Образ паровоза, летящего в будущее возник еще в начале 20-х годов. «Наш паровоз вперед лети, в Коммуне остановка…»… Эта песня была написана в 1922 г. (авторство с точностью не установлено). Образ-символ паровоза в ней сформулирован лишь в словах. Его еще нет в музыке: песня представляет собой достаточно редкий тип марша на три четверти. Паровозные ритмы и интонации (прежде всего, в оркестровой партии) появятся позже и надолго займут прочное положение в советской песне.

Немало таких песен написал И. Дунаевский. Правда, большая их часть приходится на послевоенные годы.

1938 г. — «До свиданья, девушки» на слова Л. Левина,

1945г. — «Ехал я из Берлина» на слова Л. Ошанина,

1946 г. — «Пути-дороги» на слова С. Алымова,

1949 г. — «Дорожная» на слова С. Васильева,

1950 г. — «Московские огни» на слова М. Матусовского,

1954 г. — «Утренняя песня» (из кинофильма «Веселые звезды») на слова М. Матусовского, «В Москву» на слова В. Лебедева-Кумача, «Пишите нам, подруги» на слова М. Матусовского.

Образ собирания (и во времени, и в пространстве) в единое целое жизни человека, людей, страны создавался не только в «паровозной» песне.

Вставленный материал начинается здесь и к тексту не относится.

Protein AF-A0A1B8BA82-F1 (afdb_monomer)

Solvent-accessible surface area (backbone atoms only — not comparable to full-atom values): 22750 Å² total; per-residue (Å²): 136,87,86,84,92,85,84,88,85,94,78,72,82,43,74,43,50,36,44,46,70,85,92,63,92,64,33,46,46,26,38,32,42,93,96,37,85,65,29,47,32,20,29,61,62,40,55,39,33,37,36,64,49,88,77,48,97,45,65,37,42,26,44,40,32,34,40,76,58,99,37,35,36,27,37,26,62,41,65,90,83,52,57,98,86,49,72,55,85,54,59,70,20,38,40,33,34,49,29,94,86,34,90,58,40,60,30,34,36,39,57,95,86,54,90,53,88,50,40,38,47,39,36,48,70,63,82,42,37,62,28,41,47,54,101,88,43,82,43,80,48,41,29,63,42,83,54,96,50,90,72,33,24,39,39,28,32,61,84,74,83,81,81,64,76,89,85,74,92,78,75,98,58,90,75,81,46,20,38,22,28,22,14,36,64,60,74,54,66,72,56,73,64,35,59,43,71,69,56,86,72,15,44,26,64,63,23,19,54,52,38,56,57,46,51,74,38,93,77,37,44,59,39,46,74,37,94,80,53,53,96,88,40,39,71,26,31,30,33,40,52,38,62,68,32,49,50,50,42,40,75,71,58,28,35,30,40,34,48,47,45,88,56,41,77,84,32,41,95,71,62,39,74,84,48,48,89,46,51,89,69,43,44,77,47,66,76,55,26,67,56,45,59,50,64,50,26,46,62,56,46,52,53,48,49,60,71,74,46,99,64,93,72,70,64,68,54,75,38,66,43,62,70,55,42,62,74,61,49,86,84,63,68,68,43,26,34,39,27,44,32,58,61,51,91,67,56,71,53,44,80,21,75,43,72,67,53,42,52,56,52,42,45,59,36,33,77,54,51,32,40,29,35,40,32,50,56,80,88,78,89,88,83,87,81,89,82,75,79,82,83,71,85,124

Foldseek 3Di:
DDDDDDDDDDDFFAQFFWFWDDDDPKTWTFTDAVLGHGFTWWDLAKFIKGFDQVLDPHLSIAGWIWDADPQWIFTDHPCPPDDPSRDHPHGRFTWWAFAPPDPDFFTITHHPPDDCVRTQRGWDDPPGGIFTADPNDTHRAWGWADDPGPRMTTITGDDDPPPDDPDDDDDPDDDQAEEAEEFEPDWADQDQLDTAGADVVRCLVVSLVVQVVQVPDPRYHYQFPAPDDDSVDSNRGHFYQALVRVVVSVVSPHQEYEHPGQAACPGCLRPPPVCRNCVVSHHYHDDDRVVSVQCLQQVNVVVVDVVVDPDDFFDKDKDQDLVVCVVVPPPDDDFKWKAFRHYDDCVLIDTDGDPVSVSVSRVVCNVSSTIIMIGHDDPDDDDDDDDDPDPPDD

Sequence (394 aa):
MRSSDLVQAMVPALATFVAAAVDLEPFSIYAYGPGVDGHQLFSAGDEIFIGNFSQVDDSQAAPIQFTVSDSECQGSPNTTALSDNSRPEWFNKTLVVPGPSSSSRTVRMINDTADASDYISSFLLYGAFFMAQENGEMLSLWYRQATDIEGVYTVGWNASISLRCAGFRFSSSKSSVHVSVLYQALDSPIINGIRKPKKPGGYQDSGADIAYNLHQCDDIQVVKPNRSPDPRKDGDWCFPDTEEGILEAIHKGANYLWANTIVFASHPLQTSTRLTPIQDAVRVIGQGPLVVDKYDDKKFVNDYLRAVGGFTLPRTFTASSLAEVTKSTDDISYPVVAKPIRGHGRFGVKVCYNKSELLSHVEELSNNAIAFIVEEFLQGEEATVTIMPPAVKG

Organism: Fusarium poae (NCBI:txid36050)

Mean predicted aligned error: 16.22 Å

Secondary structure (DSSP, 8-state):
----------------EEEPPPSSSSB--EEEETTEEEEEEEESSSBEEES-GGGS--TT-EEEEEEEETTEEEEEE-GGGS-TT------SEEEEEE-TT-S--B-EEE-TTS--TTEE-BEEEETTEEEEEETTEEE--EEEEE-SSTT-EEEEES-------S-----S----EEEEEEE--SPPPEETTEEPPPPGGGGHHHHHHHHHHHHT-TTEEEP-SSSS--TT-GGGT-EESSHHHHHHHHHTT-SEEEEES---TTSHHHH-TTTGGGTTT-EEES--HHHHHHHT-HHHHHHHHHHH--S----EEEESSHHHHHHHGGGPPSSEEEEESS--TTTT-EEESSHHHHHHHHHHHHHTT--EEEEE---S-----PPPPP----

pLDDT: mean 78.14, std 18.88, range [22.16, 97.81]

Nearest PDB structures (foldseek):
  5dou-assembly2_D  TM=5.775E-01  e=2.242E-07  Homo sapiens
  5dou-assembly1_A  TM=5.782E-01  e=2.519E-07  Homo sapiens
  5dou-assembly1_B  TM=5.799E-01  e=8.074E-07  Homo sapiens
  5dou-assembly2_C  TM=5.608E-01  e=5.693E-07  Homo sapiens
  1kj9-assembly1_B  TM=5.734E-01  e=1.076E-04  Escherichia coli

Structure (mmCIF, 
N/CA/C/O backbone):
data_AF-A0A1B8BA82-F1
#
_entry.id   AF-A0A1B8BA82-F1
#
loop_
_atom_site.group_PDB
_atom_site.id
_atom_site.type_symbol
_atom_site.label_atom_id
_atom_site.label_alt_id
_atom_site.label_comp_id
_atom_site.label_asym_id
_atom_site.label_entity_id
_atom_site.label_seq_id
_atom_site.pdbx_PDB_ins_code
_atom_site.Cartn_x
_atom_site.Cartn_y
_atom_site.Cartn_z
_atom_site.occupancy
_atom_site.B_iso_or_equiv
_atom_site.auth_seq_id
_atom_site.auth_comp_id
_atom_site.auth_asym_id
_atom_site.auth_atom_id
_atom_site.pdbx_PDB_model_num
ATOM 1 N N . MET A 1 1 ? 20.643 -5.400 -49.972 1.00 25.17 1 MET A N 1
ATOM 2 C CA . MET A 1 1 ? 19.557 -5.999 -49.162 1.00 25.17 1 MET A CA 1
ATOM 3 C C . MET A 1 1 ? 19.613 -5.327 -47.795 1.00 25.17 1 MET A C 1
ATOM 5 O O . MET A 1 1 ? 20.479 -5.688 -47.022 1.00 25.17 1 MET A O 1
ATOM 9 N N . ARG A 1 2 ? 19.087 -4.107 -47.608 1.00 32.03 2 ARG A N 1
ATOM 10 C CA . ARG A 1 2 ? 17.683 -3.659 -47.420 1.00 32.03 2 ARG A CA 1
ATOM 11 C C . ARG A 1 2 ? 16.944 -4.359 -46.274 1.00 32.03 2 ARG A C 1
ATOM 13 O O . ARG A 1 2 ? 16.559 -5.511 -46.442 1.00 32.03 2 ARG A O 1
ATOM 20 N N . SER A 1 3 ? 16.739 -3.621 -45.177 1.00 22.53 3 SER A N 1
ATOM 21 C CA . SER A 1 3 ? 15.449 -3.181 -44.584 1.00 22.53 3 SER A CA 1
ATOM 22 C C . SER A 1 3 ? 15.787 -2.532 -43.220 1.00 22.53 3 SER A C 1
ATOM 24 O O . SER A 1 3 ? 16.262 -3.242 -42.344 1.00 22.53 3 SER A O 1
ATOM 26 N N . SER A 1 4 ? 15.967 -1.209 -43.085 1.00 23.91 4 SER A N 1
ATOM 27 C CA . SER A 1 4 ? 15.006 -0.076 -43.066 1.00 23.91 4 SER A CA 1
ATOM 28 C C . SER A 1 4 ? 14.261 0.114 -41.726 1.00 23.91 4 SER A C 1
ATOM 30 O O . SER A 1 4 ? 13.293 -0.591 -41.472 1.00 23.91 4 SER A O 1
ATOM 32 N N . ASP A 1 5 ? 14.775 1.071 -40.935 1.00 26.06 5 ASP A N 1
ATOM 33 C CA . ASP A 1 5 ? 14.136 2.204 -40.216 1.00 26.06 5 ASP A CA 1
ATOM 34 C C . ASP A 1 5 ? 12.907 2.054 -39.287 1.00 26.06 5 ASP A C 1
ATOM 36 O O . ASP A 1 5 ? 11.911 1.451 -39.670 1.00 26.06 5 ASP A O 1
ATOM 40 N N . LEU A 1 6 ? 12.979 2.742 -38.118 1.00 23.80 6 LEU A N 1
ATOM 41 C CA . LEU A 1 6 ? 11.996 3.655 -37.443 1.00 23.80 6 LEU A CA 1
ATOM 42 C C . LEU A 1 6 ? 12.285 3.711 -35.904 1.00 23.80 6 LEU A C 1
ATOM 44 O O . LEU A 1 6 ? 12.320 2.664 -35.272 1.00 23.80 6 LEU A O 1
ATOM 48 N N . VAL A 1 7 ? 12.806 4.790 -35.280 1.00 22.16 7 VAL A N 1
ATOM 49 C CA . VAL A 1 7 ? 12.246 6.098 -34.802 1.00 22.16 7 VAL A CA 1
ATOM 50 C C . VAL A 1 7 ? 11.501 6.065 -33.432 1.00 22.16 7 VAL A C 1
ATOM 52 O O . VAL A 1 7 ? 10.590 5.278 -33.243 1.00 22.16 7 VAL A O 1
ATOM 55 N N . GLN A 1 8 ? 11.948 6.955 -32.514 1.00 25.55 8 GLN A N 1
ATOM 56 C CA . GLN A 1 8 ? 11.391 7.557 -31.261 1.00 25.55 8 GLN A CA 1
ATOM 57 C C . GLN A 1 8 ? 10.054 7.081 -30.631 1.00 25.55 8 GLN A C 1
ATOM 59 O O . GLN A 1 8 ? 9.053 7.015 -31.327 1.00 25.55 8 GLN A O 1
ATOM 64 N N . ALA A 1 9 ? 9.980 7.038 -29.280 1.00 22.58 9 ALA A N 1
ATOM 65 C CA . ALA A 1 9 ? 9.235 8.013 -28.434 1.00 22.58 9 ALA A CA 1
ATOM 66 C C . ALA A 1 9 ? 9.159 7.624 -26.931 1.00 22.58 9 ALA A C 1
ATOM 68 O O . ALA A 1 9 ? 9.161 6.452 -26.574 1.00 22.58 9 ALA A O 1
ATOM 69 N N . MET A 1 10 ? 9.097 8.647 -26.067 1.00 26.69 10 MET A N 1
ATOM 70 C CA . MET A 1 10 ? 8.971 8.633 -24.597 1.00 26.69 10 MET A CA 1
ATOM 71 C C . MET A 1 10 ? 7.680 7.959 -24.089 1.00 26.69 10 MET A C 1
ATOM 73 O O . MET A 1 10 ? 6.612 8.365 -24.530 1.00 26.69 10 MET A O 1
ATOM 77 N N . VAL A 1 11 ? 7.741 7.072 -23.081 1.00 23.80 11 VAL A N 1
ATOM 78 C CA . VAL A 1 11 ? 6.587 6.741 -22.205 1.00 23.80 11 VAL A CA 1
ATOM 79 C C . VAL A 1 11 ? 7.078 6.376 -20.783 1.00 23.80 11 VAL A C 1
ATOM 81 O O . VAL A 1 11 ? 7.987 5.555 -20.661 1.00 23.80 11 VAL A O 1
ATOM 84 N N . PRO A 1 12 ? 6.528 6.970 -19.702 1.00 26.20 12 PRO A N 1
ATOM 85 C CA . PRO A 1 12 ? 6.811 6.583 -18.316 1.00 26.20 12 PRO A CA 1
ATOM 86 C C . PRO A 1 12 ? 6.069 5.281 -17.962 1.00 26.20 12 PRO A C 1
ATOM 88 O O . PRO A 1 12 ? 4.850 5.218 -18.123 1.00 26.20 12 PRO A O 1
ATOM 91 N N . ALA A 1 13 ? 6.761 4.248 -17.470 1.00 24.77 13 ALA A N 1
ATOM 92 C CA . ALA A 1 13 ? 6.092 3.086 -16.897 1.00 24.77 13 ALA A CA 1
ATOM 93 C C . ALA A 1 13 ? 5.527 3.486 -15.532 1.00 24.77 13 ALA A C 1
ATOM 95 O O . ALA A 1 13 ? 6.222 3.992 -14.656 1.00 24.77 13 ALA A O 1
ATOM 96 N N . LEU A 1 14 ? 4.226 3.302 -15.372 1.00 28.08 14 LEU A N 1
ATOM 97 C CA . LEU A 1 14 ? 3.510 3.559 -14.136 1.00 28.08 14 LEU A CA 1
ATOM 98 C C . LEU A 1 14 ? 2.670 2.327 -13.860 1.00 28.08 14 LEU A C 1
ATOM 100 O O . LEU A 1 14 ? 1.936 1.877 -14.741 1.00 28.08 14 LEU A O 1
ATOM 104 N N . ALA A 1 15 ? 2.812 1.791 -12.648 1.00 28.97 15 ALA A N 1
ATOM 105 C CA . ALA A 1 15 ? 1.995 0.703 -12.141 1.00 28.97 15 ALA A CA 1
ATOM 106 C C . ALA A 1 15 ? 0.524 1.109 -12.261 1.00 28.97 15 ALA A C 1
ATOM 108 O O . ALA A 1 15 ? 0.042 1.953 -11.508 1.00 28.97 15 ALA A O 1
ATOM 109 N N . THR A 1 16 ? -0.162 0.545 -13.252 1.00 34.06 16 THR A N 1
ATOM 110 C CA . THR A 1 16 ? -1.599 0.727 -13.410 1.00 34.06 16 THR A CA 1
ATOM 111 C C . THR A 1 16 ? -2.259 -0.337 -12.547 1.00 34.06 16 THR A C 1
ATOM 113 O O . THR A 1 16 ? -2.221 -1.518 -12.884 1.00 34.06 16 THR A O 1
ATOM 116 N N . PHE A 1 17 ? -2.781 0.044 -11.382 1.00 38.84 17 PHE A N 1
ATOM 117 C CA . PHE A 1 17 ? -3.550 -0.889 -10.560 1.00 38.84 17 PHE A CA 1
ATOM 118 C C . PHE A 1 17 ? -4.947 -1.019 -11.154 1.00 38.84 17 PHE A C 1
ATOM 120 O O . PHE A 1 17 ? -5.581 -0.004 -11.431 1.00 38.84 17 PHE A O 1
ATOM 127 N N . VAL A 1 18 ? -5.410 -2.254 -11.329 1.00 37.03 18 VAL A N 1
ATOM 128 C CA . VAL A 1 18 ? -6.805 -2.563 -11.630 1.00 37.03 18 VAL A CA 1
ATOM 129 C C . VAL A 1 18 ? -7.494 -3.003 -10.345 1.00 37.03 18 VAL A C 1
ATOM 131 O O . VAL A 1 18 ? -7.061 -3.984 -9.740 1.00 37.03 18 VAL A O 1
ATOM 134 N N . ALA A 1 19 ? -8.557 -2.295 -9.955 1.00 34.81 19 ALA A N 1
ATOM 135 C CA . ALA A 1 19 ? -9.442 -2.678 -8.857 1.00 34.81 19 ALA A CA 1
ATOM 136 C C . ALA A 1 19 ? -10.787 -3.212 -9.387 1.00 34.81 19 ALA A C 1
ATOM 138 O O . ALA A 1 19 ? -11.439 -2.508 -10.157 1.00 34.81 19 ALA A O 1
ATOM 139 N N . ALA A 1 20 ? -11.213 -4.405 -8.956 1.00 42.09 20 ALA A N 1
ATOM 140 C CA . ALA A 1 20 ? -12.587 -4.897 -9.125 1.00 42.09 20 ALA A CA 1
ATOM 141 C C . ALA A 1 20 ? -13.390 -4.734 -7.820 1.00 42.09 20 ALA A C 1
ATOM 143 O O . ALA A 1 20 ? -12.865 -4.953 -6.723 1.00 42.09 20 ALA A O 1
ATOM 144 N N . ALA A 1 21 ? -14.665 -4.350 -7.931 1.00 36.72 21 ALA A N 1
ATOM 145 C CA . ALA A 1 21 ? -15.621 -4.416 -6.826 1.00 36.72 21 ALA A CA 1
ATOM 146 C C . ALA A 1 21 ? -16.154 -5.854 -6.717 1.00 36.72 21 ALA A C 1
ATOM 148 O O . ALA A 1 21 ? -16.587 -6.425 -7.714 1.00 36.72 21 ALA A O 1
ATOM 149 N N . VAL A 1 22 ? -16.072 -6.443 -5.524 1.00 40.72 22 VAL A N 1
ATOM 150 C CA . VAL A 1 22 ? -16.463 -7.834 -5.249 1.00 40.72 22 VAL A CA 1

Панорама огромного целого могла создаваться и другими средствами, среди которых, как правило, присутствовала идея движения. Это, например, может быть движение плывущей лодки.


«Лирическая песня» (Муз. И. Дунаевского, сл. В. Лебедева-Кумача).

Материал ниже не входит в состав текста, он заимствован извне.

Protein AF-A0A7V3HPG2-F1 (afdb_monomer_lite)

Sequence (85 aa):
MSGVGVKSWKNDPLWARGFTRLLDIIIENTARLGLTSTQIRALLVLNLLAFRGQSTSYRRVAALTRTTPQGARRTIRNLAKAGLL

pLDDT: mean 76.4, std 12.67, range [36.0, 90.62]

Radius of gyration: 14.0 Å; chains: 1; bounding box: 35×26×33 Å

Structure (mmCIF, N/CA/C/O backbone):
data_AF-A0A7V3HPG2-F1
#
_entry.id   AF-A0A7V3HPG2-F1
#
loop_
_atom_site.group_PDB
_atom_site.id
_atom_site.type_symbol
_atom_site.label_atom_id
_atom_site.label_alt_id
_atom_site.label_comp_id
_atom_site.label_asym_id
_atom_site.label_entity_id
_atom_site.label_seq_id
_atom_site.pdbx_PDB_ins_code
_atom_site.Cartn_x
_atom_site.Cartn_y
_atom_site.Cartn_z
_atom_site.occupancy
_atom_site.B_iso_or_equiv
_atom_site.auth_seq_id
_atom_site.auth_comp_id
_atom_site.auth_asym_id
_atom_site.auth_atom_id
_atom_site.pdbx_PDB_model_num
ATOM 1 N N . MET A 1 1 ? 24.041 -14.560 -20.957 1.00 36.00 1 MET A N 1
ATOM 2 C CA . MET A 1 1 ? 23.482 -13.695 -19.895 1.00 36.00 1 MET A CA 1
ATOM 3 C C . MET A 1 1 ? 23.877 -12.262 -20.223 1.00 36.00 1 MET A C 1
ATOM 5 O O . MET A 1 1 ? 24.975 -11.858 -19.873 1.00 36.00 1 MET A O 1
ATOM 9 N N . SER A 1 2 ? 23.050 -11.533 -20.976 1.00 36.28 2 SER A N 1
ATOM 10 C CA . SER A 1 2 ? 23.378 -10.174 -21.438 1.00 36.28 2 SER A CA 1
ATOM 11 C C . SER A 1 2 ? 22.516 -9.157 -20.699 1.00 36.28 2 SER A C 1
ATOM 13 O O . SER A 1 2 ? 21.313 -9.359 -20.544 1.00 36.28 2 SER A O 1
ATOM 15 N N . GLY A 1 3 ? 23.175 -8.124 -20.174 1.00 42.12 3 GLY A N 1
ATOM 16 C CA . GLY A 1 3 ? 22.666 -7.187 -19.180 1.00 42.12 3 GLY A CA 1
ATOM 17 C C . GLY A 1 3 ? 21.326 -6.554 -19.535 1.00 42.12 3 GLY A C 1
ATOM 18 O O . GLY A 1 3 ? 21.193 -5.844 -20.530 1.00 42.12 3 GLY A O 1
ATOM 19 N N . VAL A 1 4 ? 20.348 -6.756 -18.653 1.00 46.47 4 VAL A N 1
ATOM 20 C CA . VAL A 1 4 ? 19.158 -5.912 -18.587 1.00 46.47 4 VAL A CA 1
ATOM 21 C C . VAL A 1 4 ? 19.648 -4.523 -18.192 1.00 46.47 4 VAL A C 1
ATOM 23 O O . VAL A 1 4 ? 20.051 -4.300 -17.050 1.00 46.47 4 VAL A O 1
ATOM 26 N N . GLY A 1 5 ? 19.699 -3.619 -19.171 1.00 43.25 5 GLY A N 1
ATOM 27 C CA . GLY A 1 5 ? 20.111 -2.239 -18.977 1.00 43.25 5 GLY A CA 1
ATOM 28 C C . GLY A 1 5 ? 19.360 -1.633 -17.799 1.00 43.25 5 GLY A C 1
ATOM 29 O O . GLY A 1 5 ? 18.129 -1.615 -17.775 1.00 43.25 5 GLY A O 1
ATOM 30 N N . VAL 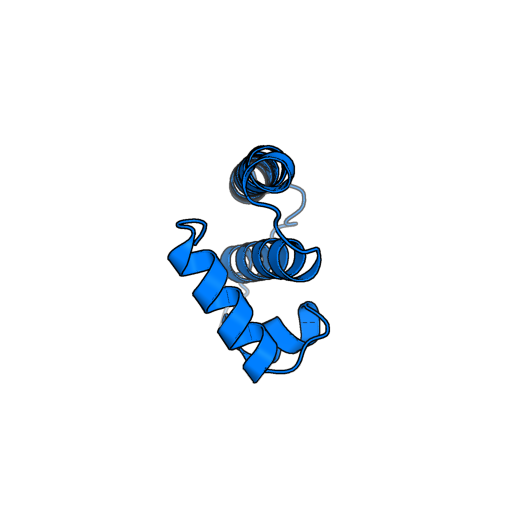A 1 6 ? 20.109 -1.143 -16.814 1.00 49.97 6 VAL A N 1
ATOM 31 C CA . VAL A 1 6 ? 19.573 -0.356 -15.706 1.00 49.97 6 VAL A CA 1
ATOM 32 C C . VAL A 1 6 ? 19.128 0.982 -16.299 1.00 49.97 6 VAL A C 1
ATOM 34 O O . VAL A 1 6 ? 19.846 1.976 -16.232 1.00 49.97 6 VAL A O 1
ATOM 37 N N . LYS A 1 7 ? 17.965 1.003 -16.965 1.00 54.91 7 LYS A N 1
ATOM 38 C CA . LYS A 1 7 ? 17.308 2.244 -17.379 1.00 54.91 7 LYS A CA 1
ATOM 39 C C . LYS A 1 7 ? 17.185 3.105 -16.130 1.00 54.91 7 LYS A C 1
ATOM 41 O O . LYS A 1 7 ? 16.684 2.648 -15.101 1.00 54.91 7 LYS A O 1
ATOM 46 N N . SER A 1 8 ? 17.694 4.332 -16.214 1.00 58.09 8 SER A N 1
ATOM 47 C CA . SER A 1 8 ? 17.544 5.327 -15.159 1.00 58.09 8 SER A CA 1
ATOM 48 C C . SER A 1 8 ? 16.051 5.494 -14.880 1.00 58.09 8 SER A C 1
ATOM 50 O O . SER A 1 8 ? 15.324 6.101 -15.661 1.00 58.09 8 SER A O 1
ATOM 52 N N . TRP A 1 9 ? 15.594 4.908 -13.776 1.00 57.84 9 TRP A N 1
ATOM 53 C CA . TRP A 1 9 ? 14.194 4.870 -13.342 1.00 57.84 9 TRP A CA 1
ATOM 54 C C . TRP A 1 9 ? 13.599 6.271 -13.154 1.00 57.84 9 TRP A C 1
ATOM 56 O O . TRP A 1 9 ? 12.386 6.428 -13.199 1.00 57.84 9 TRP A O 1
ATOM 66 N N . LYS A 1 10 ? 14.453 7.296 -13.019 1.00 56.47 10 LYS A N 1
ATOM 67 C CA . LYS A 1 10 ? 14.061 8.710 -12.998 1.00 56.47 10 LYS A CA 1
ATOM 68 C C . LYS A 1 10 ? 13.387 9.178 -14.298 1.00 56.47 10 LYS A C 1
ATOM 70 O O . LYS A 1 10 ? 12.638 10.143 -14.247 1.00 56.47 10 LYS A O 1
ATOM 75 N N . ASN A 1 11 ? 13.623 8.497 -15.425 1.00 59.47 11 ASN A N 1
ATOM 76 C CA . ASN A 1 11 ? 13.153 8.908 -16.755 1.00 59.47 11 ASN A CA 1
ATOM 77 C C . ASN A 1 11 ? 12.138 7.928 -17.376 1.00 59.47 11 ASN A C 1
ATOM 79 O O . ASN A 1 11 ? 11.895 7.992 -18.579 1.00 59.47 11 ASN A O 1
ATOM 83 N N . ASP A 1 12 ? 11.570 6.997 -16.600 1.00 68.38 12 ASP A N 1
ATOM 84 C CA . ASP A 1 12 ? 10.607 6.025 -17.128 1.00 68.38 12 ASP A CA 1
ATOM 85 C C . ASP A 1 12 ? 9.157 6.558 -17.025 1.00 68.38 12 ASP A C 1
ATOM 87 O O . ASP A 1 12 ? 8.632 6.723 -15.918 1.00 68.38 12 ASP A O 1
ATOM 91 N N . PRO A 1 13 ? 8.461 6.822 -18.148 1.00 71.50 13 PRO A N 1
ATOM 92 C CA . PRO A 1 13 ? 7.090 7.336 -18.134 1.00 71.50 13 PRO A CA 1
ATOM 93 C C . PRO A 1 13 ? 6.056 6.332 -17.593 1.00 71.50 13 PRO A C 1
ATOM 95 O O . PRO A 1 13 ? 4.927 6.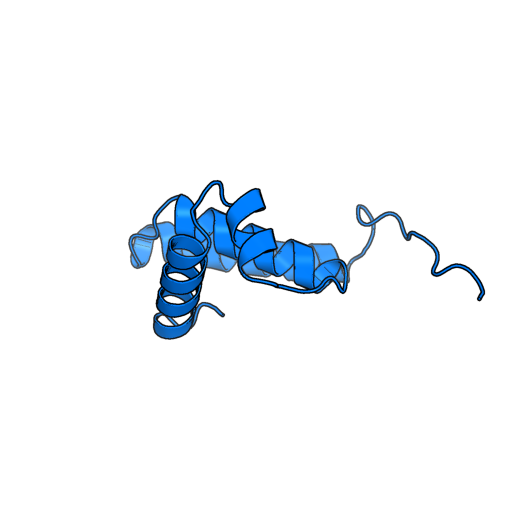726 -17.286 1.00 71.50 13 PRO A O 1
ATOM 98 N N . LEU A 1 14 ? 6.394 5.041 -17.475 1.00 72.94 14 LEU A N 1
ATOM 99 C CA . LEU A 1 14 ? 5.554 4.056 -16.783 1.00 72.94 14 LEU A CA 1
ATOM 100 C C . LEU A 1 14 ? 5.705 4.162 -15.262 1.00 72.94 14 LEU A C 1
ATOM 102 O O . LEU A 1 14 ? 4.710 4.044 -14.547 1.00 72.94 14 LEU A O 1
ATOM 106 N N . TRP A 1 15 ? 6.917 4.454 -14.776 1.00 71.00 15 TRP A N 1
ATOM 107 C CA . TRP A 1 15 ? 7.163 4.733 -13.359 1.00 71.00 15 TRP A CA 1
ATOM 108 C C . TRP A 1 15 ? 6.380 5.956 -12.901 1.00 71.00 15 TRP A C 1
ATOM 110 O O . TRP A 1 15 ? 5.636 5.875 -11.928 1.00 71.00 15 TRP A O 1
ATOM 120 N N . ALA A 1 16 ? 6.493 7.060 -13.647 1.00 70.81 16 ALA A N 1
ATOM 121 C CA . ALA A 1 16 ? 5.801 8.303 -13.331 1.00 70.81 16 ALA A CA 1
ATOM 122 C C . ALA A 1 16 ? 4.281 8.091 -13.252 1.00 70.81 16 ALA A C 1
ATOM 124 O O . ALA A 1 16 ? 3.675 8.448 -12.252 1.00 70.81 16 ALA A O 1
ATOM 125 N N . ARG A 1 17 ? 3.671 7.406 -14.232 1.00 75.88 17 ARG A N 1
ATOM 126 C CA . ARG A 1 17 ? 2.228 7.097 -14.210 1.00 75.88 17 ARG A CA 1
ATOM 127 C C . ARG A 1 17 ? 1.817 6.202 -13.039 1.00 75.88 17 ARG A C 1
ATOM 129 O O . ARG A 1 17 ? 0.806 6.471 -12.392 1.00 75.88 17 ARG A O 1
ATOM 136 N N . GLY A 1 18 ? 2.582 5.146 -12.760 1.00 75.31 18 GLY A N 1
ATOM 137 C CA . GLY A 1 18 ? 2.313 4.242 -11.637 1.00 75.31 18 GLY A CA 1
ATOM 138 C C . GLY A 1 18 ? 2.472 4.917 -10.273 1.00 75.31 18 GLY A C 1
ATOM 139 O O . GLY A 1 18 ? 1.727 4.606 -9.344 1.00 75.31 18 GLY A O 1
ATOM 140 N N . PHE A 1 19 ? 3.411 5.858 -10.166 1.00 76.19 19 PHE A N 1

В этой песне также объединяются два типа движения — движение поступательное, скольжение лодки по воде, и движение обнимающее, не столько физическое, сколько психическое, смысловое (жест), которое передается и через перечисление всего окружающего, и словами «мы любим, мы вместе», и напоминанием о суточном цикле («багряное солнце идет на закат») … При этом движение становится состоянием, длящимся неопределенное время: «Часов не считая, плывём и поём, хорошо нам плыть с тобой вдвоём»!

Едва ли не самым важным образом движения в песнях того времени был человеческий шаг, как правило, не пешая прогулка отдельного человека, а коллективное шествие, марш, так сказать, поступь миллионов. Именно марш — та кузница, где выковывается великое «Мы». Примеров тому мы найдем огромное множество. Вот один, из числа самых известных и самых характерных.


«Марш энтузиастов», (Муз. И. Дунаевского, сл. А. Д, Актиля)


Где и когда имеет место то, о чем поется в этой песне? Формально, в границах СССР в тридцатые годы прошлого века, а на уровне эмоционального смысла (пафоса) — везде и всегда. И при этом здесь и сейчас. Такой хронотоп является не просто энтузиастическим, но и экстатическим в полном смысле этого слова. Такой же всеобъемлющий пафос мы найдем и в известной «Песне о Родине» из кинофильма «Цирк».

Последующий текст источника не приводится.